[Records from a dataset]
- - - -

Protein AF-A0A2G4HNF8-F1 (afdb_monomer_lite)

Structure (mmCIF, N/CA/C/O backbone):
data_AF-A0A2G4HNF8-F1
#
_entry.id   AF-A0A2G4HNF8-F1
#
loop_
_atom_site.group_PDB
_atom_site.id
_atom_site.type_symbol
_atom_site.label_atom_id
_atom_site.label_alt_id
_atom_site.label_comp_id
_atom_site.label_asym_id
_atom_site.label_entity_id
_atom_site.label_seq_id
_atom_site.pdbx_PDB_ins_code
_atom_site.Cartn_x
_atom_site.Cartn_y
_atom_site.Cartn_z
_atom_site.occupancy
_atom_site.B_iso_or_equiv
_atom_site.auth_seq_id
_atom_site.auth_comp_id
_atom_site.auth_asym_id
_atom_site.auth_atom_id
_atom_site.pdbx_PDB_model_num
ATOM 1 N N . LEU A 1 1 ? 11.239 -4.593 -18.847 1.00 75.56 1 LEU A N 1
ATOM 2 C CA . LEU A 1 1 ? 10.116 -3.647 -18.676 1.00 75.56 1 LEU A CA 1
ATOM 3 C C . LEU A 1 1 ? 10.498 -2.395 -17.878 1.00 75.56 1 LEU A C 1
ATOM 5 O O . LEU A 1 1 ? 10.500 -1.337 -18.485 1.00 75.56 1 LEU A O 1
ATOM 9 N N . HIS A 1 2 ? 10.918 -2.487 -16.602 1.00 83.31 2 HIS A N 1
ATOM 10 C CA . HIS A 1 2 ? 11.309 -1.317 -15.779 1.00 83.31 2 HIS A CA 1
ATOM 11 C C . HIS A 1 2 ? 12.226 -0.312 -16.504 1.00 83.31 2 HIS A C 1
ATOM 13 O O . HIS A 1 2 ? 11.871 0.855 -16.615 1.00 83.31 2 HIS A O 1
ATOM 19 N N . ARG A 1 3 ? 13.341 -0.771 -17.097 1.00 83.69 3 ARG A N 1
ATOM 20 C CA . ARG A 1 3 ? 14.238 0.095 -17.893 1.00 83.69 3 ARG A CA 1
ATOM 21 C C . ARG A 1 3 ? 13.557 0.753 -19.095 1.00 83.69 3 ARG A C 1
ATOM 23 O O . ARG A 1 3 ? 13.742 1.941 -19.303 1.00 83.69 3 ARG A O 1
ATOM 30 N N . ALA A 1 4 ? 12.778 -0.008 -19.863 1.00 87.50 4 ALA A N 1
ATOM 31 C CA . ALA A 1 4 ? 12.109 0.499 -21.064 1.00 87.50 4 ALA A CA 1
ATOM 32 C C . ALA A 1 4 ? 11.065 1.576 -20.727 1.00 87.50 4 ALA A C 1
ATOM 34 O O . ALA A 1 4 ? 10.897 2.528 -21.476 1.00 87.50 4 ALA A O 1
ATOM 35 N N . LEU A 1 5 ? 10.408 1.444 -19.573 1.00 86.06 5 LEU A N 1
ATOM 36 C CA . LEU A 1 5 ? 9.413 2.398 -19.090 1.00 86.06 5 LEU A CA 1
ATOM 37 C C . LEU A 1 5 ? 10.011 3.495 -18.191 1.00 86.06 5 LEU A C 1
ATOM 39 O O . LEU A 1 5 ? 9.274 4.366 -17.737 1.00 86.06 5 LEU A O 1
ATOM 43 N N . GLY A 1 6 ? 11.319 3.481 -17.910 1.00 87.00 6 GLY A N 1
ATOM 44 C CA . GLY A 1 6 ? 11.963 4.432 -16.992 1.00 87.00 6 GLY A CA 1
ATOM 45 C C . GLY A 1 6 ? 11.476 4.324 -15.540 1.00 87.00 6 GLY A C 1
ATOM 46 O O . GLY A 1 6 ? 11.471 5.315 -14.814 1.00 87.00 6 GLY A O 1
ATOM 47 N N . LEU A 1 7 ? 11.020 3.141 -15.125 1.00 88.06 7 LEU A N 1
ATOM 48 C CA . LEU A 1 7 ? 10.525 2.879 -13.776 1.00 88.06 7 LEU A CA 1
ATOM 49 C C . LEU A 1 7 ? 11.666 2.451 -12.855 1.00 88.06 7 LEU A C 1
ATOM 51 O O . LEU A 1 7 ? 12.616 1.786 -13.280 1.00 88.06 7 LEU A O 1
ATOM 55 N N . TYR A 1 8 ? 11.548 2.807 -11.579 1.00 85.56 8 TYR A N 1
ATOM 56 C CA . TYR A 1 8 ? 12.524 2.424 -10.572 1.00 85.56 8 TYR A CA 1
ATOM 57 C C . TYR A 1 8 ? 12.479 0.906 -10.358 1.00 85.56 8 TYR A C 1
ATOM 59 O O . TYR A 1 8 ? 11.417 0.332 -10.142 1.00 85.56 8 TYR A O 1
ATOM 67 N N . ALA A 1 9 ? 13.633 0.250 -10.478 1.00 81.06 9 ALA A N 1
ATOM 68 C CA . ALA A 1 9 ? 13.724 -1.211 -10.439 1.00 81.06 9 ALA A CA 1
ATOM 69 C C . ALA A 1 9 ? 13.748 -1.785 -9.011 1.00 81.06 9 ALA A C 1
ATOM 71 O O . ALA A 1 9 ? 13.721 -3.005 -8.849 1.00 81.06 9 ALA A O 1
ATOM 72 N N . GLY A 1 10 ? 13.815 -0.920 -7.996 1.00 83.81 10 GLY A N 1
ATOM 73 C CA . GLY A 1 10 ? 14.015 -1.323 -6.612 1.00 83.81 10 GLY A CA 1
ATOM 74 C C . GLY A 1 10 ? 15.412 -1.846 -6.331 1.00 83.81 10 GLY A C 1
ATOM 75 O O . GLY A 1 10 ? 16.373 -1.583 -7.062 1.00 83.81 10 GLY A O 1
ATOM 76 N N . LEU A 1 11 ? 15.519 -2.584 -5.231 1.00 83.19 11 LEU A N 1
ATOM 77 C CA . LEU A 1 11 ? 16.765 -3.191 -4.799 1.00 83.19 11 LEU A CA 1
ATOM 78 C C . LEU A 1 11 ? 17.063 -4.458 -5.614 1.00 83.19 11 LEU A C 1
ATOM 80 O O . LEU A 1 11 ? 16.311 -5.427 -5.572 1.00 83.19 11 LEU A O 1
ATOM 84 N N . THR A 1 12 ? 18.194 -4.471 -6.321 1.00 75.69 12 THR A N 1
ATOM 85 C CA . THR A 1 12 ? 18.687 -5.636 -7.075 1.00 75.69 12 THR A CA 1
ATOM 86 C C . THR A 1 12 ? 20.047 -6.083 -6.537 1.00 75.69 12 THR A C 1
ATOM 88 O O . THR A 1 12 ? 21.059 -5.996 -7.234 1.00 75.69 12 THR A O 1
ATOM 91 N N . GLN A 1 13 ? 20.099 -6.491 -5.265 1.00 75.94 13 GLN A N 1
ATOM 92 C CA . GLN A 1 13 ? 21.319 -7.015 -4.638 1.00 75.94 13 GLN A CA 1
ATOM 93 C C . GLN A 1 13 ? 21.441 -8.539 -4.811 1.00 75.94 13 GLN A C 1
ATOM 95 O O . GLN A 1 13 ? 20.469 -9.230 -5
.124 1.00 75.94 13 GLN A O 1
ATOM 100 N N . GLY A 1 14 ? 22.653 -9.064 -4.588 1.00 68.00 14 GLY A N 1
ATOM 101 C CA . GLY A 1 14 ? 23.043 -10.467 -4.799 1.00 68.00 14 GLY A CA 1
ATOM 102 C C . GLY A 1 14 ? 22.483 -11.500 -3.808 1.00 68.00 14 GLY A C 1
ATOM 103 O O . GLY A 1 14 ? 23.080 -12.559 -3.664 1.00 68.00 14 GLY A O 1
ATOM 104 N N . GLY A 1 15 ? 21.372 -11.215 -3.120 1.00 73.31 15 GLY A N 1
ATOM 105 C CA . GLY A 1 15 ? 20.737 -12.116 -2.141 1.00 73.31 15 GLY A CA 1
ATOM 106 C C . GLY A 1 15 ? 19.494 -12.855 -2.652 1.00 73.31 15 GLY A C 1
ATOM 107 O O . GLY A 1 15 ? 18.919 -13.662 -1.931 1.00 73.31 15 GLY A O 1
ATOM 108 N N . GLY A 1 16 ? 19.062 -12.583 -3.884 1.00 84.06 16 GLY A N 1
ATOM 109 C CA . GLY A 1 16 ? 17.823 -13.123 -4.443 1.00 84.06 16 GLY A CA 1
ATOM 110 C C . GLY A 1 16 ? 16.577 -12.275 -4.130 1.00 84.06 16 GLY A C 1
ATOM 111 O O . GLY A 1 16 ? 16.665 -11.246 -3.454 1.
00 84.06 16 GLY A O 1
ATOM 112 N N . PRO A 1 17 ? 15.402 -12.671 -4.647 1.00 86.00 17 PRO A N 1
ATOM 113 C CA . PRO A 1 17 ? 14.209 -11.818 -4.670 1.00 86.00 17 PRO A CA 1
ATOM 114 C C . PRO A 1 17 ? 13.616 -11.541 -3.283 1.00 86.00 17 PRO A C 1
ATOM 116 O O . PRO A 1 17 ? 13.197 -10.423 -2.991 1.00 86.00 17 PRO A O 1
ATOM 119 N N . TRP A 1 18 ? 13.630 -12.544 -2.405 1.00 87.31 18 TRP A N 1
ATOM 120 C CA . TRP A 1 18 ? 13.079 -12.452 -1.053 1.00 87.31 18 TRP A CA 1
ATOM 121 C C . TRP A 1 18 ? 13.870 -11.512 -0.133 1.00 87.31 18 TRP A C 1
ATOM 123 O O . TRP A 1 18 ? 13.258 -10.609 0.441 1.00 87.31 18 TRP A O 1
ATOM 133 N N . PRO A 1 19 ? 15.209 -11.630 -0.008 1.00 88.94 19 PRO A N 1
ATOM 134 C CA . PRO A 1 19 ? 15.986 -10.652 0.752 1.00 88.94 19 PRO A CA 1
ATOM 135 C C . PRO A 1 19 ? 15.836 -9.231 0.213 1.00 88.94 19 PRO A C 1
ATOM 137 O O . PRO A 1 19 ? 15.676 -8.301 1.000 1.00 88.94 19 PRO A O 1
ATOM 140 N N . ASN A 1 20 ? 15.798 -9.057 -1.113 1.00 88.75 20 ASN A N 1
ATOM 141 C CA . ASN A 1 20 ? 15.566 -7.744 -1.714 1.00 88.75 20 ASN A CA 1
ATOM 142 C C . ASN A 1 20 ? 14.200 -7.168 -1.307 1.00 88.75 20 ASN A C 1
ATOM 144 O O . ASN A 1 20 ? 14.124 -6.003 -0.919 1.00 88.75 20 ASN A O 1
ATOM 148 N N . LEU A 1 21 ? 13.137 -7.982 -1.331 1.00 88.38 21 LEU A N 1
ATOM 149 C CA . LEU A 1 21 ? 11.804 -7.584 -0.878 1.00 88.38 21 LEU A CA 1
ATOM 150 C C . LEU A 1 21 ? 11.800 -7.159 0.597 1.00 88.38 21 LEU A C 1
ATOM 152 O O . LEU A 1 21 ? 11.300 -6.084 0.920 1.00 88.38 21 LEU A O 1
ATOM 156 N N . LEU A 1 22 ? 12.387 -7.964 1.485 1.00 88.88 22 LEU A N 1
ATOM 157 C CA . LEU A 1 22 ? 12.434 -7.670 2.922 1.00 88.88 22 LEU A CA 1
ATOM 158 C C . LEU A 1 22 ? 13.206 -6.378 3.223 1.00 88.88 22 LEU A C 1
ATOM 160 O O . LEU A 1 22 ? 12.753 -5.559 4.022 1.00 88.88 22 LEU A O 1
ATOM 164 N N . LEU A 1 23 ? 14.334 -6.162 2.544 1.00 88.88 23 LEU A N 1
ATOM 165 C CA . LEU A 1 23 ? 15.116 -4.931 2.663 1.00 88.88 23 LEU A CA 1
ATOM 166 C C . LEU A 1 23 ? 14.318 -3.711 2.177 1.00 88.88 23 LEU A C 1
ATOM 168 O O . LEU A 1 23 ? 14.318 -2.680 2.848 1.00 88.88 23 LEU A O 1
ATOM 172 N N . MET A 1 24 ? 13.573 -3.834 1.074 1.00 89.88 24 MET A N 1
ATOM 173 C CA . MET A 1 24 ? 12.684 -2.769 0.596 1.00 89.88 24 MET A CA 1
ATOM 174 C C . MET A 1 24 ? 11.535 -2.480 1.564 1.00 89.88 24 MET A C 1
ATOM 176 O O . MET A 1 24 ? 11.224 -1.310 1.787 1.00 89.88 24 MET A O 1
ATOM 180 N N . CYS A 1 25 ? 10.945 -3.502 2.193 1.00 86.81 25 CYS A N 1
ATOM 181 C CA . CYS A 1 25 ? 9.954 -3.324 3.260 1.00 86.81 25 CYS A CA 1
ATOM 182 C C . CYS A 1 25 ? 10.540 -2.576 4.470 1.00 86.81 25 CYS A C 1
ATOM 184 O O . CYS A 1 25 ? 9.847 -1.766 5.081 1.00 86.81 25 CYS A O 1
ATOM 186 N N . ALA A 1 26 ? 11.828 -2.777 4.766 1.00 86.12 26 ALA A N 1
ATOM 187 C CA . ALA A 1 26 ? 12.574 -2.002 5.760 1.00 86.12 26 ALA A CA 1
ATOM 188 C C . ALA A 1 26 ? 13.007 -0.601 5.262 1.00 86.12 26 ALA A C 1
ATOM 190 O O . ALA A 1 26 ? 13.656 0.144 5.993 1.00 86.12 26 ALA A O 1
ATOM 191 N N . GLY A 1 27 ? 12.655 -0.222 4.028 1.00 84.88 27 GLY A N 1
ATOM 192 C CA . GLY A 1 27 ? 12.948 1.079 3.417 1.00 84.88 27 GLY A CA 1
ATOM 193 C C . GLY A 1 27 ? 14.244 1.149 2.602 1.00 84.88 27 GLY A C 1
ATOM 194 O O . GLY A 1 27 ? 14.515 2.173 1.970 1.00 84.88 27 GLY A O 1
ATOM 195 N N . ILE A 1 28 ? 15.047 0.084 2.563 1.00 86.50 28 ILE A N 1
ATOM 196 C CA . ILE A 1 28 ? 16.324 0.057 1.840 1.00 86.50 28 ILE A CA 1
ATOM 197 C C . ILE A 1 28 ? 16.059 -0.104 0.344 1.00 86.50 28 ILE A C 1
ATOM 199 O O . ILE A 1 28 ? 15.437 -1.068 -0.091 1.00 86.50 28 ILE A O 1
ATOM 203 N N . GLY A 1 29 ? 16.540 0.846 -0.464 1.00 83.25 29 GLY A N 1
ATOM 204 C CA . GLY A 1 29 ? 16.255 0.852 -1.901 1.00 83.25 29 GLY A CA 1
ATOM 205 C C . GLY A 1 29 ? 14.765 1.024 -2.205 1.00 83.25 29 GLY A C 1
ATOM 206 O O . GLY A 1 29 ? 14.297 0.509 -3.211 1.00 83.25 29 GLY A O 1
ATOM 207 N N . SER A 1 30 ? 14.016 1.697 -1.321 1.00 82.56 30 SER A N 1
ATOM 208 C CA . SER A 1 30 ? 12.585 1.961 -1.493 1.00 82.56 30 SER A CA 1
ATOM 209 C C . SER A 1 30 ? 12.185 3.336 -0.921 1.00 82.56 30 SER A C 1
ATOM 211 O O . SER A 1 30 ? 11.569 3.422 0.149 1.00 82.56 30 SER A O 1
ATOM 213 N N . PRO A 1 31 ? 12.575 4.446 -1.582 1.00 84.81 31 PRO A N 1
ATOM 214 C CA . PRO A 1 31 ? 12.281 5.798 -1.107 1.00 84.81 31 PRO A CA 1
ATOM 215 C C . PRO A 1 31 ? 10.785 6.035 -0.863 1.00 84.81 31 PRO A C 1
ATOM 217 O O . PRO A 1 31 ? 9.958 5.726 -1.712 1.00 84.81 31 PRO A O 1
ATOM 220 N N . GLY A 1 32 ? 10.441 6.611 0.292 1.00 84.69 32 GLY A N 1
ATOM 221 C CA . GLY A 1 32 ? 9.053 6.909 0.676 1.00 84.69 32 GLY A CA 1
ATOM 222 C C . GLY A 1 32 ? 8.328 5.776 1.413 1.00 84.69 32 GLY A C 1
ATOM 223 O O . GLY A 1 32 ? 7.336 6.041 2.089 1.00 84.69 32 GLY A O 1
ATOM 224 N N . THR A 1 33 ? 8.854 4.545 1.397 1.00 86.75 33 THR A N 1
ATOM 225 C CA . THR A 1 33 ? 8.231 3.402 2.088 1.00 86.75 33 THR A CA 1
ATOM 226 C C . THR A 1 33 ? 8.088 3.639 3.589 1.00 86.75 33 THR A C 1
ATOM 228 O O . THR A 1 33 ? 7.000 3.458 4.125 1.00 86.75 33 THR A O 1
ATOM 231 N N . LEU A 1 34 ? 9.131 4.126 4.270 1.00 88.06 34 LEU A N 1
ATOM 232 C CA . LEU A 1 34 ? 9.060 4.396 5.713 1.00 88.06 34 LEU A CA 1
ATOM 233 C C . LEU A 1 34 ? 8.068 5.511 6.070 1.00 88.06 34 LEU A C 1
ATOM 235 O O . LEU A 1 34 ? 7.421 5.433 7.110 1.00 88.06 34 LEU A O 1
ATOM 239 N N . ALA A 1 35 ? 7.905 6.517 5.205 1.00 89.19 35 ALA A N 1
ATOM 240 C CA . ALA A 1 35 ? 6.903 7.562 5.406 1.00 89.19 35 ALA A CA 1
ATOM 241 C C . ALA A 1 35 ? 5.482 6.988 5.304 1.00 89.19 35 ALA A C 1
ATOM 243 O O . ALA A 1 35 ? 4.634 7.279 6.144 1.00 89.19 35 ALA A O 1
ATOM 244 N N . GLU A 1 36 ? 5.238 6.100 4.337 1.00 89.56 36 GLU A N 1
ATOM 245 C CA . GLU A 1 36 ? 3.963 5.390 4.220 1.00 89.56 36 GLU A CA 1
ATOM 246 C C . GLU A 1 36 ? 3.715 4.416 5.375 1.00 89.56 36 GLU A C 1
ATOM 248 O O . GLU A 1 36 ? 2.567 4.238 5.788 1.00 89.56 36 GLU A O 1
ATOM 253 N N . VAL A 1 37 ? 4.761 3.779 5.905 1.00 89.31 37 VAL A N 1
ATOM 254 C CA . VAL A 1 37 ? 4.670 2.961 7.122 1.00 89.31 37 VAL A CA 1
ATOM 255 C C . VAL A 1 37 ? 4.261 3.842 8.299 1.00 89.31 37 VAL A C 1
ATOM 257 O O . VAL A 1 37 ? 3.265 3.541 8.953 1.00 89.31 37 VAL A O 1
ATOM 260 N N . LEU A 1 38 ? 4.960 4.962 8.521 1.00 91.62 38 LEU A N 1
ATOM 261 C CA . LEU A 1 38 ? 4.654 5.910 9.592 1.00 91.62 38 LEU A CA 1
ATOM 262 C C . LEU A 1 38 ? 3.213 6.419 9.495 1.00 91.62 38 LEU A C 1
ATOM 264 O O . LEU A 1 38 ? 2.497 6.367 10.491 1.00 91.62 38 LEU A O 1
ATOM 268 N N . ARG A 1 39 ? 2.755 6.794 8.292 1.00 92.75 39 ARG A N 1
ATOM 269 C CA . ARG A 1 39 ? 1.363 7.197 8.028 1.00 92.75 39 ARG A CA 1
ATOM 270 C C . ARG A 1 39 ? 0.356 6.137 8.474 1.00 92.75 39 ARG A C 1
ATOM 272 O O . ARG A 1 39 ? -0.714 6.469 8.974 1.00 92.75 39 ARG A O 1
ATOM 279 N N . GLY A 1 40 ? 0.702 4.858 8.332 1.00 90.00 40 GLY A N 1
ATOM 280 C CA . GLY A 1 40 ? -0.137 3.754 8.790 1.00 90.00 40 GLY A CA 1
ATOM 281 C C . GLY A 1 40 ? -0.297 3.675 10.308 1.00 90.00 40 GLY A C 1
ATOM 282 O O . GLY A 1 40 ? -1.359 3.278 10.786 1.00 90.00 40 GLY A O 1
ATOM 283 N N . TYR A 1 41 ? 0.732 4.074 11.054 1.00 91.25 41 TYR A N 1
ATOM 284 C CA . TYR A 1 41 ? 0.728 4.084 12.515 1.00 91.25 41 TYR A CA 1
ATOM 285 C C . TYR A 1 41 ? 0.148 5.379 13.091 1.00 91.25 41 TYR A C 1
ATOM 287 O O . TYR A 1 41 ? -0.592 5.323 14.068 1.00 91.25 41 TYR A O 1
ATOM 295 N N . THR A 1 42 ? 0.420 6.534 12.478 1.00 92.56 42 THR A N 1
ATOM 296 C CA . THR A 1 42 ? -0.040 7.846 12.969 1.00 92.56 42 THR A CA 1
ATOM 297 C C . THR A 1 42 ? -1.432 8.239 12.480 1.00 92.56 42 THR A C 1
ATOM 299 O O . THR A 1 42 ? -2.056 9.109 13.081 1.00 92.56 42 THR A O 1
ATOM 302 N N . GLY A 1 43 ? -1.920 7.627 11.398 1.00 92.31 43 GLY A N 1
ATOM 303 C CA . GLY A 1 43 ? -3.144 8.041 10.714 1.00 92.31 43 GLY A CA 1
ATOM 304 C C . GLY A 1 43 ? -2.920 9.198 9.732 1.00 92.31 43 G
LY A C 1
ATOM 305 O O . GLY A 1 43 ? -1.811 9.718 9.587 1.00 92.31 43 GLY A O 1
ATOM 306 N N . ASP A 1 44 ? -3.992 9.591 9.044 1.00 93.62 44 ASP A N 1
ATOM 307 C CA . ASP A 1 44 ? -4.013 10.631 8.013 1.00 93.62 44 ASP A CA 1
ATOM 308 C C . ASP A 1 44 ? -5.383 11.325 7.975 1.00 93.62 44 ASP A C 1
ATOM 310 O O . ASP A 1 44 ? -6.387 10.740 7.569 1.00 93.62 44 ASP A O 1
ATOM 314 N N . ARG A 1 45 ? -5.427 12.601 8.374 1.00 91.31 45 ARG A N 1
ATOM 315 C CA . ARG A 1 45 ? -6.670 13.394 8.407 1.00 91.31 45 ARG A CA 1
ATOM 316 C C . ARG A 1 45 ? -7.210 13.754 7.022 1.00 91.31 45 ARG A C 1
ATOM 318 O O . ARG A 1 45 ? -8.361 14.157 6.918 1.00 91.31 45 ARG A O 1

- - - -

**THE TASK**
Copy the records above exactly, beginning at the line that contains "ATOM 231 N N" and stopping after the line that contains "ATOM 285 C C".

**EXERCISE RESULT**
ATOM 231 N N . LEU A 1 34 ? 9.131 4.126 4.270 1.00 88.06 34 LEU A N 1
ATOM 232 C CA . LEU A 1 34 ? 9.060 4.396 5.713 1.00 88.06 34 LEU A CA 1
ATOM 233 C C . LEU A 1 34 ? 8.068 5.511 6.070 1.00 88.06 34 LEU A C 1
ATOM 235 O O . LEU A 1 34 ? 7.421 5.433 7.110 1.00 88.06 34 LEU A O 1
ATOM 239 N N . ALA A 1 35 ? 7.905 6.517 5.205 1.00 89.19 35 ALA A N 1
ATOM 240 C CA . ALA A 1 35 ? 6.903 7.562 5.406 1.00 89.19 35 ALA A CA 1
ATOM 241 C C . ALA A 1 35 ? 5.482 6.988 5.304 1.00 89.19 35 ALA A C 1
ATOM 243 O O . ALA A 1 35 ? 4.634 7.279 6.144 1.00 89.19 35 ALA A O 1
ATOM 244 N N . GLU A 1 36 ? 5.238 6.100 4.337 1.00 89.56 36 GLU A N 1
ATOM 245 C CA . GLU A 1 36 ? 3.963 5.390 4.220 1.00 89.56 36 GLU A CA 1
ATOM 246 C C . GLU A 1 36 ? 3.715 4.416 5.375 1.00 89.56 36 GLU A C 1
ATOM 248 O O . GLU A 1 36 ? 2.567 4.238 5.788 1.00 89.56 36 GLU A O 1
ATOM 253 N N . VAL A 1 37 ? 4.761 3.779 5.905 1.00 89.31 37 VAL A N 1
ATOM 254 C CA . VAL A 1 37 ? 4.670 2.961 7.122 1.00 89.31 37 VAL A CA 1
ATOM 255 C C . VAL A 1 37 ? 4.261 3.842 8.299 1.00 89.31 37 VAL A C 1
ATOM 257 O O . VAL A 1 37 ? 3.265 3.541 8.953 1.00 89.31 37 VAL A O 1
ATOM 260 N N . LEU A 1 38 ? 4.960 4.962 8.521 1.00 91.62 38 LEU A N 1
ATOM 261 C CA . LEU A 1 38 ? 4.654 5.910 9.592 1.00 91.62 38 LEU A CA 1
ATOM 262 C C . LEU A 1 38 ? 3.213 6.419 9.495 1.00 91.62 38 LEU A C 1
ATOM 264 O O . LEU A 1 38 ? 2.497 6.367 10.491 1.00 91.62 38 LEU A O 1
ATOM 268 N N . ARG A 1 39 ? 2.755 6.794 8.292 1.00 92.75 39 ARG A N 1
ATOM 269 C CA . ARG A 1 39 ? 1.363 7.197 8.028 1.00 92.75 39 ARG A CA 1
ATOM 270 C C . ARG A 1 39 ? 0.356 6.137 8.474 1.00 92.75 39 ARG A C 1
ATOM 272 O O . ARG A 1 39 ? -0.714 6.469 8.974 1.00 92.75 39 ARG A O 1
ATOM 279 N N . GLY A 1 40 ? 0.702 4.858 8.332 1.00 90.00 40 GLY A N 1
ATOM 280 C CA . GLY A 1 40 ? -0.137 3.754 8.790 1.00 90.00 40 GLY A CA 1
ATOM 281 C C . GLY A 1 40 ? -0.297 3.675 10.308 1.00 90.00 40 GLY A C 1
ATOM 282 O O . GLY A 1 40 ? -1.359 3.278 10.786 1.00 90.00 40 GLY A O 1
ATOM 283 N N . TYR A 1 41 ? 0.732 4.074 11.054 1.00 91.25 41 TYR A N 1
ATOM 284 C CA . TYR A 1 41 ? 0.728 4.084 12.515 1.00 91.25 41 TYR A CA 1
ATOM 285 C C . TYR A 1 41 ? 0.148 5.379 13.091 1.00 91.25 41 TYR A C 1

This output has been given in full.